→ Work to complete:
Your task is to extract the lines from the one holding "ATOM 4779 N" through the end of the material. Set them down exactly and add nothing.

→ Records provided:
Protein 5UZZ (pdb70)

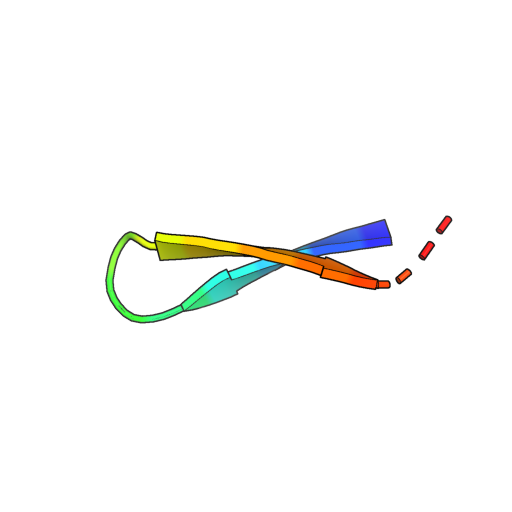Secondary structure (DSSP, 8-state):
-EEEETTEEEE--

Radius of gyration: 6.45 Å; Cα contacts (8 Å, |Δi|>4): 15; chains: 1; bounding box: 14×11×11 Å

Sequence (13 aa):
RVRTRGKRRIRRPRVRTRGKRRIRRPRVRTRGKRRIRRPRVRTRGKRRIRRPRVRTRGKRRIRRPRVRTRGKRRIRRPRVRTRGKRRIRRPRVRTRGKRRIRRPRVRTRGKRRIRRPRVRTRGKRRIRRP

Foldseek 3Di:
DWDADPHRIRDDD

Nearest PDB structures (foldseek):
  5uzz-assembly1_B  TM=8.699E-01  e=2.622E+00  synthetic construct
  5uzz-assembly1_B  TM=9.674E-01  e=1.307E+00  synthetic construct
  5uzz-assembly1_B  TM=1.005E+00  e=1.253E+00  synthetic construct
  5j1o-assembly1_A  TM=5.984E-01  e=5.404E+00  Human immunodeficiency virus 1
  5uzz-assembly1_B  TM=8.690E-01  e=1.402E+00  synthetic construct

Structure (mmCIF, N/CA/C/O backbone):
data_5UZZ
#
_entry.id   5UZZ
#
loop_
_entity.id
_entity.type
_entity.pdbx_description
1 polymer pre-miR21
2 polymer '14-mer Peptide'
#
loop_
_atom_site.group_PDB
_atom_site.id
_atom_site.type_symbol
_atom_site.label_atom_id
_atom_site.label_alt_id
_atom_site.label_comp_id
_atom_site.label_asym_id
_atom_site.label_entity_id
_atom_site.label_seq_id
_atom_site.pdbx_PDB_ins_code
_atom_site.Cartn_x
_atom_site.Cartn_y
_atom_site.Cartn_z
_atom_site.occupancy
_atom_site.B_iso_or_equiv
_atom_site.auth_seq_id
_atom_site.auth_comp_id
_atom_site.auth_asym_id
_atom_site.auth_atom_id
_atom_site.pdbx_PDB_model_num
ATOM 990 N N . ARG B 2 1 ? -7.537 6.888 1.127 1.00 0.00 1 ARG B N 1
ATOM 991 C CA . ARG B 2 1 ? -7.266 6.322 -0.199 1.00 0.00 1 ARG B CA 1
ATOM 992 C C . ARG B 2 1 ? -6.211 5.225 -0.115 1.00 0.00 1 ARG B C 1
ATOM 993 O O . ARG B 2 1 ? -5.282 5.295 0.698 1.00 0.00 1 ARG B O 1
ATOM 1014 N N . VAL B 2 2 ? -6.337 4.230 -0.982 1.00 0.00 2 VAL B N 1
ATOM 1015 C CA . VAL B 2 2 ? -5.371 3.134 -1.019 1.00 0.00 2 VAL B CA 1
ATOM 1016 C C . VAL B 2 2 ? -4.607 3.151 -2.342 1.00 0.00 2 VAL B C 1
ATOM 1017 O O . VAL B 2 2 ? -5.123 2.729 -3.376 1.00 0.00 2 VAL B O 1
ATOM 1030 N N . ARG B 2 3 ? -3.374 3.638 -2.300 1.00 0.00 3 ARG B N 1
ATOM 1031 C CA . ARG B 2 3 ? -2.553 3.712 -3.502 1.00 0.00 3 ARG B CA 1
ATOM 1032 C C . ARG B 2 3 ? -1.816 2.406 -3.744 1.00 0.00 3 ARG B C 1
ATOM 1033 O O . ARG B 2 3 ? -1.558 1.648 -2.815 1.00 0.00 3 ARG B O 1
ATOM 1054 N N . THR B 2 4 ? -1.475 2.154 -5.006 1.00 0.00 4 THR B N 1
ATOM 1055 C CA . THR B 2 4 ? -0.762 0.935 -5.367 1.00 0.00 4 THR B CA 1
ATOM 1056 C C . THR B 2 4 ? 0.507 1.268 -6.141 1.00 0.00 4 THR B C 1
ATOM 1057 O O . THR B 2 4 ? 0.452 1.900 -7.195 1.00 0.00 4 THR B O 1
ATOM 1068 N N . ARG B 2 5 ? 1.651 0.852 -5.606 1.00 0.00 5 ARG B N 1
ATOM 1069 C CA . ARG B 2 5 ? 2.934 1.130 -6.250 1.00 0.00 5 ARG B CA 1
ATOM 1070 C C . ARG B 2 5 ? 3.612 -0.159 -6.693 1.00 0.00 5 ARG B C 1
ATOM 1071 O O . ARG B 2 5 ? 3.628 -1.145 -5.962 1.00 0.00 5 ARG B O 1
ATOM 1092 N N . GLY B 2 6 ? 4.162 -0.141 -7.900 1.00 0.00 6 GLY B N 1
ATOM 1093 C CA . GLY B 2 6 ? 4.851 -1.330 -8.435 1.00 0.00 6 GLY B CA 1
ATOM 1094 C C . GLY B 2 6 ? 4.145 -2.602 -7.983 1.00 0.00 6 GLY B C 1
ATOM 1095 O O . GLY B 2 6 ? 4.782 -3.536 -7.496 1.00 0.00 6 GLY B O 1
ATOM 1099 N N . LYS B 2 7 ? 2.826 -2.639 -8.157 1.00 0.00 7 LYS B N 1
ATOM 1100 C CA . LYS B 2 7 ? 2.049 -3.807 -7.762 1.00 0.00 7 LYS B CA 1
ATOM 1101 C C . LYS B 2 7 ? 2.153 -4.037 -6.262 1.00 0.00 7 LYS B C 1
ATOM 1102 O O . LYS B 2 7 ? 2.278 -5.174 -5.807 1.00 0.00 7 LYS B O 1
ATOM 1121 N N . ARG B 2 8 ? 2.077 -2.954 -5.495 1.00 0.00 8 ARG B N 1
ATOM 1122 C CA . ARG B 2 8 ? 2.145 -3.051 -4.041 1.00 0.00 8 ARG B CA 1
ATOM 1123 C C . ARG B 2 8 ? 1.041 -2.213 -3.416 1.00 0.00 8 ARG B C 1
ATOM 1124 O O . ARG B 2 8 ? 0.824 -1.075 -3.814 1.00 0.00 8 ARG B O 1
ATOM 1145 N N . ARG B 2 9 ? 0.340 -2.792 -2.448 1.00 0.00 9 ARG B N 1
ATOM 1146 C CA . ARG B 2 9 ? -0.765 -2.096 -1.807 1.00 0.00 9 ARG B CA 1
ATOM 1147 C C . ARG B 2 9 ? -0.255 -1.047 -0.832 1.00 0.00 9 ARG B C 1
ATOM 1148 O O . ARG B 2 9 ? 0.482 -1.355 0.102 1.00 0.00 9 ARG B O 1
ATOM 1169 N N . ILE B 2 10 ? -0.668 0.200 -1.052 1.00 0.00 10 ILE B N 1
ATOM 1170 C CA . ILE B 2 10 ? -0.254 1.300 -0.187 1.00 0.00 10 ILE B CA 1
ATOM 1171 C C . ILE B 2 10 ? -1.467 1.961 0.450 1.00 0.00 10 ILE B C 1
ATOM 1172 O O . ILE B 2 10 ? -2.349 2.474 -0.243 1.00 0.00 10 ILE B O 1
ATOM 1188 N N . ARG B 2 11 ? -1.507 1.945 1.779 1.00 0.00 11 ARG B N 1
ATOM 1189 C CA . ARG B 2 11 ? -2.624 2.536 2.501 1.00 0.00 11 ARG B CA 1
ATOM 1190 C C . ARG B 2 11 ? -2.298 3.965 2.916 1.00 0.00 11 ARG B C 1
ATOM 1191 O O . ARG B 2 11 ? -1.403 4.199 3.730 1.00 0.00 11 ARG B O 1
ATOM 1212 N N . ARG B 2 12 ? -3.034 4.921 2.350 1.00 0.00 12 ARG B N 1
ATOM 1213 C CA . ARG B 2 12 ? -2.815 6.325 2.669 1.00 0.00 12 ARG B CA 1
ATOM 1214 C C . ARG B 2 12 ? -4.133 6.996 3.052 1.00 0.00 12 ARG B C 1
ATOM 1215 O O . ARG B 2 12 ? -4.913 7.400 2.189 1.00 0.00 12 ARG B O 1
ATOM 1250 N N . PRO B 2 14 ? -7.748 7.968 3.637 1.00 0.00 14 PRO B N 1
ATOM 1251 C CA . PRO B 2 14 ? -9.001 7.482 3.007 1.00 0.00 14 PRO B CA 1
ATOM 1252 C C . PRO B 2 14 ? -8.777 6.878 1.620 1.00 0.00 14 PRO B C 1
ATOM 1253 O O . PRO B 2 14 ? -9.721 6.405 0.998 1.00 0.00 14 PRO B O 1
ATOM 2253 N N . ARG B 2 1 ? -5.382 5.923 0.565 1.00 0.00 1 ARG B N 2
ATOM 2254 C CA . ARG B 2 1 ? -4.779 5.272 -0.598 1.00 0.00 1 ARG B CA 2
ATOM 2255 C C . ARG B 2 1 ? -3.966 4.047 -0.181 1.00 0.00 1 ARG B C 2
ATOM 2256 O O . ARG B 2 1 ? -3.272 4.051 0.849 1.00 0.00 1 ARG B O 2
ATOM 2277 N N . VAL B 2 2 ? -4.022 3.017 -1.023 1.00 0.00 2 VAL B N 2
ATOM 2278 C CA . VAL B 2 2 ? -3.265 1.796 -0.784 1.00 0.00 2 VAL B CA 2
ATOM 2279 C C . VAL B 2 2 ? -2.296 1.564 -1.939 1.00 0.00 2 VAL B C 2
ATOM 2280 O O . VAL B 2 2 ? -2.680 1.062 -2.996 1.00 0.00 2 VAL B O 2
ATOM 2293 N N . ARG B 2 3 ? -1.039 1.946 -1.730 1.00 0.00 3 ARG B N 2
ATOM 2294 C CA . ARG B 2 3 ? -0.023 1.793 -2.764 1.00 0.00 3 ARG B CA 2
ATOM 2295 C C . ARG B 2 3 ? 0.565 0.389 -2.738 1.00 0.00 3 ARG B C 2
ATOM 2296 O O . ARG B 2 3 ? 0.543 -0.284 -1.715 1.00 0.00 3 ARG B O 2
ATOM 2317 N N . THR B 2 4 ? 1.083 -0.048 -3.879 1.00 0.00 4 THR B N 2
ATOM 2318 C CA . THR B 2 4 ? 1.674 -1.376 -3.989 1.00 0.00 4 THR B CA 2
ATOM 2319 C C . THR B 2 4 ? 3.147 -1.274 -4.358 1.00 0.00 4 THR B C 2
ATOM 2320 O O . THR B 2 4 ? 3.497 -1.171 -5.534 1.00 0.00 4 THR B O 2
ATOM 2331 N N . ARG B 2 5 ? 4.009 -1.297 -3.348 1.00 0.00 5 ARG B N 2
ATOM 2332 C CA . ARG B 2 5 ? 5.447 -1.197 -3.587 1.00 0.00 5 ARG B CA 2
ATOM 2333 C C . ARG B 2 5 ? 6.073 -2.584 -3.682 1.00 0.00 5 ARG B C 2
ATOM 2334 O O . ARG B 2 5 ? 5.900 -3.409 -2.784 1.00 0.00 5 ARG B O 2
ATOM 2355 N N . GLY B 2 6 ? 6.803 -2.829 -4.771 1.00 0.00 6 GLY B N 2
ATOM 2356 C CA . GLY B 2 6 ? 7.459 -4.139 -4.961 1.00 0.00 6 GLY B CA 2
ATOM 2357 C C . GLY B 2 6 ? 6.618 -5.247 -4.332 1.00 0.00 6 GLY B C 2
ATOM 2358 O O . GLY B 2 6 ? 7.087 -5.956 -3.442 1.00 0.00 6 GLY B O 2
ATOM 2362 N N . LYS B 2 7 ? 5.367 -5.380 -4.780 1.00 0.00 7 LYS B N 2
ATOM 2363 C CA . LYS B 2 7 ? 4.475 -6.398 -4.228 1.00 0.00 7 LYS B CA 2
ATOM 2364 C C . LYS B 2 7 ? 4.329 -6.221 -2.718 1.00 0.00 7 LYS B C 2
ATOM 2365 O O . LYS B 2 7 ? 4.347 -7.196 -1.966 1.00 0.00 7 LYS B O 2
ATOM 2384 N N . ARG B 2 8 ? 4.176 -4.977 -2.282 1.00 0.00 8 ARG B N 2
ATOM 2385 C CA . ARG B 2 8 ? 4.018 -4.683 -0.866 1.00 0.00 8 ARG B CA 2
ATOM 2386 C C . ARG B 2 8 ? 2.865 -3.713 -0.680 1.00 0.00 8 ARG B C 2
ATOM 2387 O O . ARG B 2 8 ? 2.778 -2.705 -1.381 1.00 0.00 8 ARG B O 2
ATOM 2408 N N . ARG B 2 9 ? 1.980 -4.033 0.258 1.00 0.00 9 ARG B N 2
ATOM 2409 C CA . ARG B 2 9 ? 0.812 -3.197 0.515 1.00 0.00 9 ARG B CA 2
ATOM 2410 C C . ARG B 2 9 ? 1.198 -1.962 1.319 1.00 0.00 9 ARG B C 2
ATOM 2411 O O . ARG B 2 9 ? 1.561 -2.052 2.491 1.00 0.00 9 ARG B O 2
ATOM 2432 N N . ILE B 2 10 ? 1.100 -0.809 0.669 1.00 0.00 10 ILE B N 2
ATOM 2433 C CA . ILE B 2 10 ? 1.419 0.461 1.307 1.00 0.00 10 ILE B CA 2
ATOM 2434 C C . ILE B 2 10 ? 0.135 1.154 1.722 1.00 0.00 10 ILE B C 2
ATOM 2435 O O . ILE B 2 10 ? -0.638 1.606 0.881 1.00 0.00 10 ILE B O 2
ATOM 2451 N N . ARG B 2 11 ? -0.082 1.222 3.024 1.00 0.00 11 ARG B N 2
ATOM 2452 C CA . ARG B 2 11 ? -1.284 1.845 3.563 1.00 0.00 11 ARG B CA 2
ATOM 2453 C C . ARG B 2 11 ? -1.015 3.297 3.911 1.00 0.00 11 ARG B C 2
ATOM 2454 O O . ARG B 2 11 ? -0.500 3.603 4.986 1.00 0.00 11 ARG B O 2
ATOM 2475 N N . ARG B 2 12 ? -1.367 4.200 2.993 1.00 0.00 12 ARG B N 2
ATOM 2476 C CA . ARG B 2 12 ? -1.153 5.623 3.232 1.00 0.00 12 ARG B CA 2
ATOM 2477 C C . ARG B 2 12 ? -2.486 6.375 3.170 1.00 0.00 12 ARG B C 2
ATOM 2478 O O . ARG B 2 12 ? -3.033 6.602 2.086 1.00 0.00 12 ARG B O 2
ATOM 2513 N N . PRO B 2 14 ? -6.156 7.412 2.711 1.00 0.00 14 PRO B N 2
ATOM 2514 C CA . PRO B 2 14 ? -7.236 6.779 1.902 1.00 0.00 14 PRO B CA 2
ATOM 2515 C C . PRO B 2 14 ? -6.705 6.084 0.650 1.00 0.00 14 PRO B C 2
ATOM 2516 O O . PRO B 2 14 ? -7.478 5.701 -0.232 1.00 0.00 14 PRO B O 2
ATOM 3516 N N . ARG B 2 1 ? -4.397 5.715 3.947 1.00 0.00 1 ARG B N 3
ATOM 3517 C CA . ARG B 2 1 ? -4.563 5.160 2.615 1.00 0.00 1 ARG B CA 3
ATOM 3518 C C . ARG B 2 1 ? -3.598 3.998 2.407 1.00 0.00 1 ARG B C 3
ATOM 3519 O O . ARG B 2 1 ? -2.412 4.095 2.728 1.00 0.00 1 ARG B O 3
ATOM 3540 N N . VAL B 2 2 ? -4.108 2.910 1.847 1.00 0.00 2 VAL B N 3
ATOM 3541 C CA . VAL B 2 2 ? -3.279 1.741 1.563 1.00 0.00 2 VAL B CA 3
ATOM 3542 C C . VAL B 2 2 ? -3.199 1.503 0.052 1.00 0.00 2 VAL B C 3
ATOM 3543 O O . VAL B 2 2 ? -4.050 0.833 -0.531 1.00 0.00 2 VAL B O 3
ATOM 3556 N N . ARG B 2 3 ? -2.168 2.060 -0.582 1.00 0.00 3 ARG B N 3
ATOM 3557 C CA . ARG B 2 3 ? -1.998 1.909 -2.029 1.00 0.00 3 ARG B CA 3
ATOM 3558 C C . ARG B 2 3 ? -1.300 0.600 -2.347 1.00 0.00 3 ARG B C 3
ATOM 3559 O O . ARG B 2 3 ? -0.599 0.038 -1.510 1.00 0.00 3 ARG B O 3
ATOM 3580 N N . THR B 2 4 ? -1.509 0.120 -3.564 1.00 0.00 4 THR B N 3
ATOM 3581 C CA . THR B 2 4 ? -0.900 -1.129 -4.004 1.00 0.00 4 THR B CA 3
ATOM 3582 C C . THR B 2 4 ? -0.193 -0.945 -5.339 1.00 0.00 4 THR B C 3
ATOM 3583 O O . THR B 2 4 ? -0.833 -0.809 -6.381 1.00 0.00 4 THR B O 3
ATOM 3594 N N . ARG B 2 5 ? 1.135 -0.937 -5.300 1.00 0.00 5 ARG B N 3
ATOM 3595 C CA . ARG B 2 5 ? 1.924 -0.760 -6.516 1.00 0.00 5 ARG B CA 3
ATOM 3596 C C . ARG B 2 5 ? 2.672 -2.036 -6.871 1.00 0.00 5 ARG B C 3
ATOM 3597 O O . ARG B 2 5 ? 3.270 -2.678 -6.007 1.00 0.00 5 ARG B O 3
ATOM 3618 N N . GLY B 2 6 ? 2.632 -2.395 -8.154 1.00 0.00 6 GLY B N 3
ATOM 3619 C CA . GLY B 2 6 ? 3.329 -3.610 -8.611 1.00 0.00 6 GLY B CA 3
ATOM 3620 C C . GLY B 2 6 ? 3.283 -4.683 -7.523 1.00 0.00 6 GLY B C 3
ATOM 3621 O O . GLY B 2 6 ? 4.288 -4.923 -6.857 1.00 0.00 6 GLY B O 3
ATOM 3625 N N . LYS B 2 7 ? 2.123 -5.316 -7.331 1.00 0.00 7 LYS B N 3
ATOM 3626 C CA . LYS B 2 7 ? 1.991 -6.346 -6.306 1.00 0.00 7 LYS B CA 3
ATOM 3627 C C . LYS B 2 7 ? 2.752 -5.958 -5.045 1.00 0.00 7 LYS B C 3
ATOM 3628 O O . LYS B 2 7 ? 3.384 -6.801 -4.408 1.00 0.00 7 LYS B O 3
ATOM 3647 N N . ARG B 2 8 ? 2.685 -4.683 -4.684 1.00 0.00 8 ARG B N 3
ATOM 3648 C CA . ARG B 2 8 ? 3.371 -4.201 -3.493 1.00 0.00 8 ARG B CA 3
ATOM 3649 C C . ARG B 2 8 ? 2.430 -3.329 -2.678 1.00 0.00 8 ARG B C 3
ATOM 3650 O O . ARG B 2 8 ? 1.853 -2.377 -3.196 1.00 0.00 8 ARG B O 3
ATOM 3671 N N . ARG B 2 9 ? 2.279 -3.670 -1.403 1.00 0.00 9 ARG B N 3
ATOM 3672 C CA . ARG B 2 9 ? 1.394 -2.920 -0.516 1.00 0.00 9 ARG B CA 3
ATOM 3673 C C . ARG B 2 9 ? 2.061 -1.634 -0.043 1.00 0.00 9 ARG B C 3
ATOM 3674 O O . ARG B 2 9 ? 3.031 -1.662 0.716 1.00 0.00 9 ARG B O 3
ATOM 3695 N N . ILE B 2 10 ? 1.520 -0.510 -0.494 1.00 0.00 10 ILE B N 3
ATOM 3696 C CA . ILE B 2 10 ? 2.043 0.799 -0.119 1.00 0.00 10 ILE B CA 3
ATOM 3697 C C . ILE B 2 10 ? 1.191 1.402 0.990 1.00 0.00 10 ILE B C 3
ATOM 3698 O O . ILE B 2 10 ? 0.002 1.669 0.802 1.00 0.00 10 ILE B O 3
ATOM 3714 N N . ARG B 2 11 ? 1.811 1.611 2.145 1.00 0.00 11 ARG B N 3
ATOM 3715 C CA . ARG B 2 11 ? 1.109 2.175 3.289 1.00 0.00 11 ARG B CA 3
ATOM 3716 C C . ARG B 2 11 ? 1.322 3.677 3.359 1.00 0.00 11 ARG B C 3
ATOM 3717 O O . ARG B 2 11 ? 2.420 4.148 3.661 1.00 0.00 11 ARG B O 3
ATOM 3738 N N . ARG B 2 12 ? 0.260 4.429 3.082 1.00 0.00 12 ARG B N 3
ATOM 3739 C CA . ARG B 2 12 ? 0.334 5.884 3.120 1.00 0.00 12 ARG B CA 3
ATOM 3740 C C . ARG B 2 12 ? -0.719 6.449 4.067 1.00 0.00 12 ARG B C 3
ATOM 3741 O O . ARG B 2 12 ? -1.833 6.775 3.657 1.00 0.00 12 ARG B O 3
ATOM 3776 N N . PRO B 2 14 ? -3.756 7.033 6.157 1.00 0.00 14 PRO B N 3
ATOM 3777 C CA . PRO B 2 14 ? -5.090 6.380 6.158 1.00 0.00 14 PRO B CA 3
ATOM 3778 C C . PRO B 2 14 ? -5.407 5.764 4.807 1.00 0.00 14 PRO B C 3
ATOM 3779 O O . PRO B 2 14 ? -6.537 5.349 4.549 1.00 0.00 14 PRO B O 3
ATOM 4779 N N . ARG B 2 1 ? -5.440 8.153 1.625 1.00 0.00 1 ARG B N 4
ATOM 4780 C CA . ARG B 2 1 ? -5.451 7.225 0.486 1.00 0.00 1 ARG B CA 4
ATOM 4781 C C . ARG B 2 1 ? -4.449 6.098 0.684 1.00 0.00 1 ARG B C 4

→ Your response:
ATOM 4779 N N . ARG B 2 1 ? -5.440 8.153 1.625 1.00 0.00 1 ARG B N 4
ATOM 4780 C CA . ARG B 2 1 ? -5.451 7.225 0.486 1.00 0.00 1 ARG B CA 4
ATOM 4781 C C . ARG B 2 1 ? -4.449 6.098 0.684 1.00 0.00 1 ARG B C 4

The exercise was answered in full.